**Exercise directions**. Without pictures, return the lines from the one containing "ATOM 351 C CA" through the last line of the data below, exactly.
Segment Start: Data provided
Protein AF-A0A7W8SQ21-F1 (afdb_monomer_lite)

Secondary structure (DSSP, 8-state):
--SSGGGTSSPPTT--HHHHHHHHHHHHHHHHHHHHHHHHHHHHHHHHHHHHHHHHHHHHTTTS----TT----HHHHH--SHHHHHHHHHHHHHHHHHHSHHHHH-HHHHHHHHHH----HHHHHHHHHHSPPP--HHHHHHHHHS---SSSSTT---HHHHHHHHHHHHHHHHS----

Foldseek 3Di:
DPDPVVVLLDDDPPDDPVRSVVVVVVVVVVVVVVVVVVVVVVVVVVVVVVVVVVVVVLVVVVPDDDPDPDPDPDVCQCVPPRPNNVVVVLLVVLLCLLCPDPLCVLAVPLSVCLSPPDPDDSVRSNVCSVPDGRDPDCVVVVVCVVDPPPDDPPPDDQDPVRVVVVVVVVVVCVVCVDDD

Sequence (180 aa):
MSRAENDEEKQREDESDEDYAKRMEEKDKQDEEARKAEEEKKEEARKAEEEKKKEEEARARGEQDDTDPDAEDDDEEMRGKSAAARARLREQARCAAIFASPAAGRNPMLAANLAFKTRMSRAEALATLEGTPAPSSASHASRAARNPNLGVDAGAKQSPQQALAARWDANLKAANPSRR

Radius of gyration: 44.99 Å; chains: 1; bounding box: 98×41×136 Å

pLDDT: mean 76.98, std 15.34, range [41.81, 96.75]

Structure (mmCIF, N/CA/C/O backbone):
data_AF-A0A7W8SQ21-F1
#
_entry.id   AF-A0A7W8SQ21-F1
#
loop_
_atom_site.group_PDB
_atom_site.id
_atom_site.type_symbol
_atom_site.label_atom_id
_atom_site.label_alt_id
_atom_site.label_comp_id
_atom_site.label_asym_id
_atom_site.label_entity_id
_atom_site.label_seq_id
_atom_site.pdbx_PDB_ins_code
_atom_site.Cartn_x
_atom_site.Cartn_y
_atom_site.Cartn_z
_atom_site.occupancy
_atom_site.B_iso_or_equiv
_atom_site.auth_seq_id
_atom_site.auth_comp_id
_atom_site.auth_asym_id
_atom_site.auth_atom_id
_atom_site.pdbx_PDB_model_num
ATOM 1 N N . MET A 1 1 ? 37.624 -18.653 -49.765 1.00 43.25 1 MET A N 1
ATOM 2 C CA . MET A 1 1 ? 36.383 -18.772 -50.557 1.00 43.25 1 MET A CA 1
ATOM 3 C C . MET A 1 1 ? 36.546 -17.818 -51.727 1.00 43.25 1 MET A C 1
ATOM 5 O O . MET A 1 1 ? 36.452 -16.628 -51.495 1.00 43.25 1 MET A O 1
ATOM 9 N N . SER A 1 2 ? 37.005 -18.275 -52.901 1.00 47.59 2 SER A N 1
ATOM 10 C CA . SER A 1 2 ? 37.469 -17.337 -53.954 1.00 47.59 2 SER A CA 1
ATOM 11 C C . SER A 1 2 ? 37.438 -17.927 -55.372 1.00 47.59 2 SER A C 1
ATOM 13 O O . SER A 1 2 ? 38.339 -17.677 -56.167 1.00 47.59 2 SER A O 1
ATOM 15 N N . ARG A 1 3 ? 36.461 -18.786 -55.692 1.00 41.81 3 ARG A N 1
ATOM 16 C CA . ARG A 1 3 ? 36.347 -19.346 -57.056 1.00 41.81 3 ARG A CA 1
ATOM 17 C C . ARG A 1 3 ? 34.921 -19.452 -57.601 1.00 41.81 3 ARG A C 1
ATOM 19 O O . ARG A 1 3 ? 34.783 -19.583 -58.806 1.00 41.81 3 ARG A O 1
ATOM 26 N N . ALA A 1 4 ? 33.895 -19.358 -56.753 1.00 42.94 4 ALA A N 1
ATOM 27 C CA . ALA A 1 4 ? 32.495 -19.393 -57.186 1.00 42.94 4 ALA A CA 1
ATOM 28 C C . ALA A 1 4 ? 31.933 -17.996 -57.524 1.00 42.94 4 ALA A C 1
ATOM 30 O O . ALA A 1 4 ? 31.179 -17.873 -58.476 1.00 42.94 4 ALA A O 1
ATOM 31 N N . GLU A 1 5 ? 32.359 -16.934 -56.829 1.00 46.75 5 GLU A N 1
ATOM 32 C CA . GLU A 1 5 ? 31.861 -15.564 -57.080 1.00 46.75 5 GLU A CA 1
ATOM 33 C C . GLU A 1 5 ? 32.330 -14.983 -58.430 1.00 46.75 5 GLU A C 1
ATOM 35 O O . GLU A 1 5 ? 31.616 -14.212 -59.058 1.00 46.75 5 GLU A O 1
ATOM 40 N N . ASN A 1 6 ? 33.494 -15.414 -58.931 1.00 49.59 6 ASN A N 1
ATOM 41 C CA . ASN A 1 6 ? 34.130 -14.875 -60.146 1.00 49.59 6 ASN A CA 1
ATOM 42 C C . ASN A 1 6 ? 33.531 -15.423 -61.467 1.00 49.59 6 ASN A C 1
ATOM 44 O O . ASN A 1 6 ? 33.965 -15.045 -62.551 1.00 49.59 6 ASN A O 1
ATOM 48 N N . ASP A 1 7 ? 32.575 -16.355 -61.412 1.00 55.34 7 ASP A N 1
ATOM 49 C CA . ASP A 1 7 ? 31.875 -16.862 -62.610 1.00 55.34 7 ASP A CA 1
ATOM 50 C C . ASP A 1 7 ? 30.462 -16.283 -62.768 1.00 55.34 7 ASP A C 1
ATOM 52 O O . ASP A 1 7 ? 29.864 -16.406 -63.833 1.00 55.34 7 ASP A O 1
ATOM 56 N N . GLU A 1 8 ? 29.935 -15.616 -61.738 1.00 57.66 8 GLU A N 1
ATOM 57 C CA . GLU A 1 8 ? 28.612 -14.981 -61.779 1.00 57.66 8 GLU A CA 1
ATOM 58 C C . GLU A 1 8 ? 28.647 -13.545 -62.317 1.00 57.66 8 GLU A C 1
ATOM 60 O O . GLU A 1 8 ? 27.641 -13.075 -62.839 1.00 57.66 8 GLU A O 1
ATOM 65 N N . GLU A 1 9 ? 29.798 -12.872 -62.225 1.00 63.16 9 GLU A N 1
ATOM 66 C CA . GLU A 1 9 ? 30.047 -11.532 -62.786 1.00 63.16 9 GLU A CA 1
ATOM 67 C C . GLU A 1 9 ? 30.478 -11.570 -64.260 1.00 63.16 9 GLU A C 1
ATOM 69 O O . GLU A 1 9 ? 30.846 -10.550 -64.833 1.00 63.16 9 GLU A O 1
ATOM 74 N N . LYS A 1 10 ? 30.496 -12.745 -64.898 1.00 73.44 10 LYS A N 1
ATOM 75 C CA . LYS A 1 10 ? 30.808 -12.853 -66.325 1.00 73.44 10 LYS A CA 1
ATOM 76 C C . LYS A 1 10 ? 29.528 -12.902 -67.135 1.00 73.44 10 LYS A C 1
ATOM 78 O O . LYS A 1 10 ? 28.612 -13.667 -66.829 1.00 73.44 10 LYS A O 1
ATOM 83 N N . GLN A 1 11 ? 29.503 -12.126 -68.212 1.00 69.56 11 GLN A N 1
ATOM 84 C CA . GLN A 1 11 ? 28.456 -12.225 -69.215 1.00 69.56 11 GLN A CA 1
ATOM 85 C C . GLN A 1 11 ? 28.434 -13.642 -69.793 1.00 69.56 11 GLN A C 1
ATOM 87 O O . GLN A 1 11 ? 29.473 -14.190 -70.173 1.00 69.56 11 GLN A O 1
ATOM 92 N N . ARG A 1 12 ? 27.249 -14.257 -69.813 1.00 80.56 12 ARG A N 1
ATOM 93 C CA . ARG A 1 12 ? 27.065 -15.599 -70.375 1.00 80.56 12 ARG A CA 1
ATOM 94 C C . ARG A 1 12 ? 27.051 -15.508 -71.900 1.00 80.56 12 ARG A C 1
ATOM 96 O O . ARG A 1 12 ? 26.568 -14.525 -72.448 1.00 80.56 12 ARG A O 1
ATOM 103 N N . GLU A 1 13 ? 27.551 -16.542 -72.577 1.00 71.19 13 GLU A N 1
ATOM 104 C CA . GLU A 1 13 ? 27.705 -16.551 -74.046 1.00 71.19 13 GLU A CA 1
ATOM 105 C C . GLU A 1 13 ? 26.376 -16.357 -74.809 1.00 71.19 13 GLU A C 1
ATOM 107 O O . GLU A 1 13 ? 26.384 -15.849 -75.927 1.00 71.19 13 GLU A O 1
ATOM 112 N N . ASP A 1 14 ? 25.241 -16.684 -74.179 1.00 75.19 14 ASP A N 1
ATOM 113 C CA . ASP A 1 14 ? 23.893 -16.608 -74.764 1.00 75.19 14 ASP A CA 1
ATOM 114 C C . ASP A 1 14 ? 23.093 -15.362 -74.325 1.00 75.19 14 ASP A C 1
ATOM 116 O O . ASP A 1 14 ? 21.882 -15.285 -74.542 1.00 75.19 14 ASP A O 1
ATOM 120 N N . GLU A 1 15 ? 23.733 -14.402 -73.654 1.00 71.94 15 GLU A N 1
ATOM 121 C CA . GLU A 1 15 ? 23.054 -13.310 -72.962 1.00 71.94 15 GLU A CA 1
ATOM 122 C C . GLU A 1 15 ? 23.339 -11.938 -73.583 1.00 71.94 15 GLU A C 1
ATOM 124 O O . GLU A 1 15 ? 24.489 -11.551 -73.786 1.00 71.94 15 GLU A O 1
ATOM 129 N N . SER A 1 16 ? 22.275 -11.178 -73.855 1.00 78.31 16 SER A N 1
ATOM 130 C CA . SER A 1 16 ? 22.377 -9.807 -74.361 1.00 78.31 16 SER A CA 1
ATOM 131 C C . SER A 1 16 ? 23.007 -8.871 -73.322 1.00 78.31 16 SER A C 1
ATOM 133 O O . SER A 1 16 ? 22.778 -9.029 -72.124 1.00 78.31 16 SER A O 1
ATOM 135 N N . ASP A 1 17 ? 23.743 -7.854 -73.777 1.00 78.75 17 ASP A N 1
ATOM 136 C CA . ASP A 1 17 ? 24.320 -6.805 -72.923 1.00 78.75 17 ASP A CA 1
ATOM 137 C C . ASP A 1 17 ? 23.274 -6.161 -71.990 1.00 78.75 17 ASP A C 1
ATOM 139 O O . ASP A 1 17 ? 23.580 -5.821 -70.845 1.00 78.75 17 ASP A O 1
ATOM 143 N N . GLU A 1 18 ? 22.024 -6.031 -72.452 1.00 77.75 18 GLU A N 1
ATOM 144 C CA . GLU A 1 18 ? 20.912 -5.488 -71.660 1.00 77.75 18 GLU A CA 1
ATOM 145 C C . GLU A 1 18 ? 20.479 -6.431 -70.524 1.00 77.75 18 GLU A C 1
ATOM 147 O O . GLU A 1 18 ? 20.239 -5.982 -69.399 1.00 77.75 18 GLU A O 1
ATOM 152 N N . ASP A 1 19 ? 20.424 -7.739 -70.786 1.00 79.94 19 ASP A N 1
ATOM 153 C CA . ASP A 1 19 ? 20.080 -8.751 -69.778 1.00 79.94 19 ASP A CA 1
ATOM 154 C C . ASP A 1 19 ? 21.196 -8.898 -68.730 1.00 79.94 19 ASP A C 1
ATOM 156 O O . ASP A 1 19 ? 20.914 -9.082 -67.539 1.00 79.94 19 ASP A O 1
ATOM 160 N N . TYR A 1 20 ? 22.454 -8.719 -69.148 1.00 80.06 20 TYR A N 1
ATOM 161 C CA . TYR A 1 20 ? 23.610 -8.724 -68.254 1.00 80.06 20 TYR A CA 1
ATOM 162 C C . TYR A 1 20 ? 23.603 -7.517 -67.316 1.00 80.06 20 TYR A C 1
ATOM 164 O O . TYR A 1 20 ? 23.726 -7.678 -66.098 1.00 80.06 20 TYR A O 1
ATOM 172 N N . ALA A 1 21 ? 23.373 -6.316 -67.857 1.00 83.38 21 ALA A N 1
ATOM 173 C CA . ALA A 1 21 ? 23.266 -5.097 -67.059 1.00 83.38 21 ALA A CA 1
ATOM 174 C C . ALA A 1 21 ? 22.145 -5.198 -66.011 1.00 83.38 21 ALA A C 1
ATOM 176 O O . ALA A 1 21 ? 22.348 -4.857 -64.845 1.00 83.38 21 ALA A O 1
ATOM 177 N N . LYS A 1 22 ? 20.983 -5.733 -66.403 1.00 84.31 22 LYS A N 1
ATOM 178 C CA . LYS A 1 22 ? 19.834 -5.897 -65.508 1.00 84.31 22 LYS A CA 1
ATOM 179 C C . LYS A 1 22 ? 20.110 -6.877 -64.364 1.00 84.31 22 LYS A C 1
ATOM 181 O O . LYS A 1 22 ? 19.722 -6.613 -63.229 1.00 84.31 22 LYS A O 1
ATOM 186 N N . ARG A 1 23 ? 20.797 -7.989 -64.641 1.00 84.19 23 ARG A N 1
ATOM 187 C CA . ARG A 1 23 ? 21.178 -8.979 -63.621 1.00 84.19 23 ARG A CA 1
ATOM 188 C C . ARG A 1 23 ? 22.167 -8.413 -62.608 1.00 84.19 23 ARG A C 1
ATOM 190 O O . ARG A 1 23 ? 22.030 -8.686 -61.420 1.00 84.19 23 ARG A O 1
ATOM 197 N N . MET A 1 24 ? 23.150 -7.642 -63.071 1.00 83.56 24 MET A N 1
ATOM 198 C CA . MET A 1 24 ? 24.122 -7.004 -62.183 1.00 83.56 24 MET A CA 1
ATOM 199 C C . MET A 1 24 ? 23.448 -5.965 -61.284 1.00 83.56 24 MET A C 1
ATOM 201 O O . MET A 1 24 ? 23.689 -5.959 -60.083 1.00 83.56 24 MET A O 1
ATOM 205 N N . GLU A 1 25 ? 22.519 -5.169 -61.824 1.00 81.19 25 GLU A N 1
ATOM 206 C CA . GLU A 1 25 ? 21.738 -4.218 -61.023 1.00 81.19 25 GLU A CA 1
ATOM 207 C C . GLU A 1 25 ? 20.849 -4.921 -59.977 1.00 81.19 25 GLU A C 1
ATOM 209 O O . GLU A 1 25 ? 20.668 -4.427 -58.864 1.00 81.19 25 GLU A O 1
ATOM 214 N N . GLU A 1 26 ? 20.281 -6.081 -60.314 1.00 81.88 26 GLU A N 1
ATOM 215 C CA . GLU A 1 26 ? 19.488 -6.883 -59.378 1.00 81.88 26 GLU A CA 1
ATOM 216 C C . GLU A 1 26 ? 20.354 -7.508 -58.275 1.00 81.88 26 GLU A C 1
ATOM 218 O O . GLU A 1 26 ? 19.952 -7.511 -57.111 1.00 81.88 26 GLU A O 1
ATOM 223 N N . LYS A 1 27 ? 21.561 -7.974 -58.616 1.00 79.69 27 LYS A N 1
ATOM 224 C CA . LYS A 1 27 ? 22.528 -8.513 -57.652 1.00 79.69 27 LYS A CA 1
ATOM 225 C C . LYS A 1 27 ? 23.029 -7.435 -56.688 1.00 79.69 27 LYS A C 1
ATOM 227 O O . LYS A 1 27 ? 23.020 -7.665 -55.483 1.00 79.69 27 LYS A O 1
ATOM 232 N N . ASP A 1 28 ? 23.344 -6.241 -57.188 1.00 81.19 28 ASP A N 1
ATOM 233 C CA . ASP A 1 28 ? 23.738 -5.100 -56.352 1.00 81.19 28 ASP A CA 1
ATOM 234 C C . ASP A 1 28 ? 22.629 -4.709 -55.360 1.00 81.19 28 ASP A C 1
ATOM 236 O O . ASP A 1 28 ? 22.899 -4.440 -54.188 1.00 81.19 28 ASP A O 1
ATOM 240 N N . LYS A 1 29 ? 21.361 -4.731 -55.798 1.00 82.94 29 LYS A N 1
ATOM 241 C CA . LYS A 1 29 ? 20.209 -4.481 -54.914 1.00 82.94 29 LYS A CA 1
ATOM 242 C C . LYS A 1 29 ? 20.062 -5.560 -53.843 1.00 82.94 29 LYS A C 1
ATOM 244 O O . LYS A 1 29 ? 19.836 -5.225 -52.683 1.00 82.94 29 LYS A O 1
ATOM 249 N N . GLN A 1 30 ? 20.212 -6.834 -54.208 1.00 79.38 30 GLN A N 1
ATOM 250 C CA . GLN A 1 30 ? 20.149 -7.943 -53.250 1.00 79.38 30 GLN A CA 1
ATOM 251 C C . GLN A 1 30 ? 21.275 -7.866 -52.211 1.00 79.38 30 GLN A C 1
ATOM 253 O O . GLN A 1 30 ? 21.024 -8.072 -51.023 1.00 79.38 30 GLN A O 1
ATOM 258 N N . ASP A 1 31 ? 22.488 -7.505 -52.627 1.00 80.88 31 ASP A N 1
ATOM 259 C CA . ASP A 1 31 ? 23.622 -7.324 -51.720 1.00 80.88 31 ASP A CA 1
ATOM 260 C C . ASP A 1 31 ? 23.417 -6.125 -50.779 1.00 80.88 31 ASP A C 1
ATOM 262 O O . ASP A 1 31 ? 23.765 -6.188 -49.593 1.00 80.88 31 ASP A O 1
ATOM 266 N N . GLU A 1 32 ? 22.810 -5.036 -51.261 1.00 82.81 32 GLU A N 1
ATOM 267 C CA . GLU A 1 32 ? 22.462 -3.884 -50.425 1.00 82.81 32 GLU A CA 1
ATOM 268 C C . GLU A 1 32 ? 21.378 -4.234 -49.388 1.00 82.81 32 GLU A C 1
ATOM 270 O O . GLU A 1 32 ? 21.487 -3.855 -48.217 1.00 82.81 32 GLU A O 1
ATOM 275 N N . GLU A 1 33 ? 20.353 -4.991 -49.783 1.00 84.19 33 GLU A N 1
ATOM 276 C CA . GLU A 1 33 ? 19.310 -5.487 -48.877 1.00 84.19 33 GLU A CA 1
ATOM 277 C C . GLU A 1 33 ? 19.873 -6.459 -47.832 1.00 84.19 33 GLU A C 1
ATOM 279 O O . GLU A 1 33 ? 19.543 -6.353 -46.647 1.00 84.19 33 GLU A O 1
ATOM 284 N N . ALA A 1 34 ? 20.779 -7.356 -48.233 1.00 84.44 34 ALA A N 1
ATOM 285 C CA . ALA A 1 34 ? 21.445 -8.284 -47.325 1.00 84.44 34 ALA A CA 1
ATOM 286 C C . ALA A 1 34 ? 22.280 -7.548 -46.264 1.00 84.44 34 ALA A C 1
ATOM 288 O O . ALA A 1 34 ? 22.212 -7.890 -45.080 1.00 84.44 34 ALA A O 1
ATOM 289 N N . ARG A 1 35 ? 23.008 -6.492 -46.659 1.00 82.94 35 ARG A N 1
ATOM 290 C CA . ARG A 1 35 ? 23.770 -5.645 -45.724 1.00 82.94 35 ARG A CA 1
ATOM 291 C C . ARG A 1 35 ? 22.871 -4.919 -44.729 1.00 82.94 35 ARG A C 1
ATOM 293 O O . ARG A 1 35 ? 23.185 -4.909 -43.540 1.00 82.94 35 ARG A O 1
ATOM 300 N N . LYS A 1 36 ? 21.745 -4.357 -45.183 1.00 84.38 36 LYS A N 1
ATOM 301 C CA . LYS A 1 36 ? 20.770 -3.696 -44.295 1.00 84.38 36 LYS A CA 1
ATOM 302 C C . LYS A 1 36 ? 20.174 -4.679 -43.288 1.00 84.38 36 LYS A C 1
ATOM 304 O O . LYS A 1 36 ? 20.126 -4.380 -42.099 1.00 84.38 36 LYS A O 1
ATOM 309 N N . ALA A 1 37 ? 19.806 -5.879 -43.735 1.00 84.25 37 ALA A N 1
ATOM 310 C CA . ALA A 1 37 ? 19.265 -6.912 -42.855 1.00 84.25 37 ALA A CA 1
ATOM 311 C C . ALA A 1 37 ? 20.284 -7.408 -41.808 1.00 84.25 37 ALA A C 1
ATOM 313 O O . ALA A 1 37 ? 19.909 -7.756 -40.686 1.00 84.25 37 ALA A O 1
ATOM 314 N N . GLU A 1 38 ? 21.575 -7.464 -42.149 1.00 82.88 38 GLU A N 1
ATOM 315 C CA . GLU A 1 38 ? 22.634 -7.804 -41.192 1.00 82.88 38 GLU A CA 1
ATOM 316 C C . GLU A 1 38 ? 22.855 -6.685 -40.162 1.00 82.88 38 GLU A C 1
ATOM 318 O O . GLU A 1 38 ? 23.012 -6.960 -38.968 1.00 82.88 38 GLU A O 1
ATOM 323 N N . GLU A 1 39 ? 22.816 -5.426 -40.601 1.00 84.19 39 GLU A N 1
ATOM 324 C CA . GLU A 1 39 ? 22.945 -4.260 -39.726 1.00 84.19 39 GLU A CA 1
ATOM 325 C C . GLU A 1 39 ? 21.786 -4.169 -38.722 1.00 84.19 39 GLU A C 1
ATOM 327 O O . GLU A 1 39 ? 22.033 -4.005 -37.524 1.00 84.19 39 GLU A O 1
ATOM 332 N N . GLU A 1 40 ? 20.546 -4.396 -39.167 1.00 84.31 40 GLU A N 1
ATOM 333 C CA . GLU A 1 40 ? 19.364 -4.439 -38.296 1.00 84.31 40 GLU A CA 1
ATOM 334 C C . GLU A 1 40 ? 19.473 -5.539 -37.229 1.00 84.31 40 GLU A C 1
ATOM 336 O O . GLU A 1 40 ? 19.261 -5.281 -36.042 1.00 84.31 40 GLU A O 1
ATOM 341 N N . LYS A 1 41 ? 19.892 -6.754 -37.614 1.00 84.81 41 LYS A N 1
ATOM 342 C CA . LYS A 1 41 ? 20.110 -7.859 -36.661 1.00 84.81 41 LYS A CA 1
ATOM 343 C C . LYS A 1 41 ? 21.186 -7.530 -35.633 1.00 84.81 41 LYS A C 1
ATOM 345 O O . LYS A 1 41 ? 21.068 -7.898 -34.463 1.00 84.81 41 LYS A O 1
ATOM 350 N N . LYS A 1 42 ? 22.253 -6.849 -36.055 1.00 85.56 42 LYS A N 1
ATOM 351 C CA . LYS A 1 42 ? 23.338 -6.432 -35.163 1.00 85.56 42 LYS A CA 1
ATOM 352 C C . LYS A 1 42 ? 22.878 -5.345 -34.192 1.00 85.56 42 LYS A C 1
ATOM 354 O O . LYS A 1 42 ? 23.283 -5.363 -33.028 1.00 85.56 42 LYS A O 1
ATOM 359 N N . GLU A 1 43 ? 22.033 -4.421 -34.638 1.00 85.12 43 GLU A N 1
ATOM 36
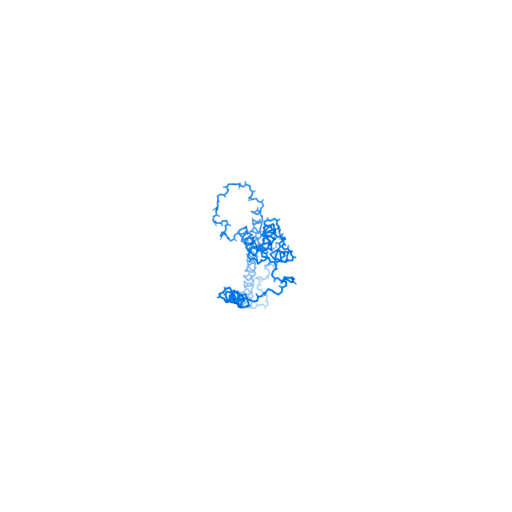0 C CA . GLU A 1 43 ? 21.440 -3.399 -33.775 1.00 85.12 43 GLU A CA 1
ATOM 361 C C . GLU A 1 43 ? 20.481 -4.017 -32.747 1.00 85.12 43 GLU A C 1
ATOM 363 O O . GLU A 1 43 ? 20.548 -3.679 -31.563 1.00 85.12 43 GLU A O 1
ATOM 368 N N . GLU A 1 44 ? 19.641 -4.965 -33.166 1.00 83.06 44 GLU A N 1
ATOM 369 C CA . GLU A 1 44 ? 18.724 -5.688 -32.280 1.00 83.06 44 GLU A CA 1
ATOM 370 C C . GLU A 1 44 ? 19.484 -6.494 -31.216 1.00 83.06 44 GLU A C 1
ATOM 372 O O . GLU A 1 44 ? 19.171 -6.405 -30.026 1.00 83.06 44 GLU A O 1
ATOM 377 N N . ALA A 1 45 ? 20.555 -7.192 -31.609 1.00 86.56 45 ALA A N 1
ATOM 378 C CA . ALA A 1 45 ? 21.426 -7.901 -30.674 1.00 86.56 45 ALA A CA 1
ATOM 379 C C . ALA A 1 45 ? 22.068 -6.953 -29.647 1.00 86.56 45 ALA A C 1
ATOM 381 O O . ALA A 1 45 ? 22.127 -7.275 -28.459 1.00 86.56 45 ALA A O 1
ATOM 382 N N . ARG A 1 46 ? 22.498 -5.758 -30.078 1.00 87.31 46 ARG A N 1
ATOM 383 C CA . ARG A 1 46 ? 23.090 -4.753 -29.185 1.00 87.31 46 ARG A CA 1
Segment End: Data provided
**Solution**.
ATOM 351 C CA . LYS A 1 42 ? 23.338 -6.432 -35.163 1.00 85.56 42 LYS A CA 1
ATOM 352 C C . LYS A 1 42 ? 22.878 -5.345 -34.192 1.00 85.56 42 LYS A C 1
ATOM 354 O O . LYS A 1 42 ? 23.283 -5.363 -33.028 1.00 85.56 42 LYS A O 1
ATOM 359 N N . GLU A 1 43 ? 22.033 -4.421 -34.638 1.00 85.12 43 GLU A N 1
ATOM 36
0 C CA . GLU A 1 43 ? 21.440 -3.399 -33.775 1.00 85.12 43 GLU A CA 1
ATOM 361 C C . GLU A 1 43 ? 20.481 -4.017 -32.747 1.00 85.12 43 GLU A C 1
ATOM 363 O O . GLU A 1 43 ? 20.548 -3.679 -31.563 1.00 85.12 43 GLU A O 1
ATOM 368 N N . GLU A 1 44 ? 19.641 -4.965 -33.166 1.00 83.06 44 GLU A N 1
ATOM 369 C CA . GLU A 1 44 ? 18.724 -5.688 -32.280 1.00 83.06 44 GLU A CA 1
ATOM 370 C C . GLU A 1 44 ? 19.484 -6.494 -31.216 1.00 83.06 44 GLU A C 1
ATOM 372 O O . GLU A 1 44 ? 19.171 -6.405 -30.026 1.00 83.06 44 GLU A O 1
ATOM 377 N N . ALA A 1 45 ? 20.555 -7.192 -31.609 1.00 86.56 45 ALA A N 1
ATOM 378 C CA . ALA A 1 45 ? 21.426 -7.901 -30.674 1.00 86.56 45 ALA A CA 1
ATOM 379 C C . ALA A 1 45 ? 22.068 -6.953 -29.647 1.00 86.56 45 ALA A C 1
ATOM 381 O O . ALA A 1 45 ? 22.127 -7.275 -28.459 1.00 86.56 45 ALA A O 1
ATOM 382 N N . ARG A 1 46 ? 22.498 -5.758 -30.078 1.00 87.31 46 ARG A N 1
ATOM 383 C CA . ARG A 1 46 ? 23.090 -4.753 -29.185 1.00 87.31 46 ARG A CA 1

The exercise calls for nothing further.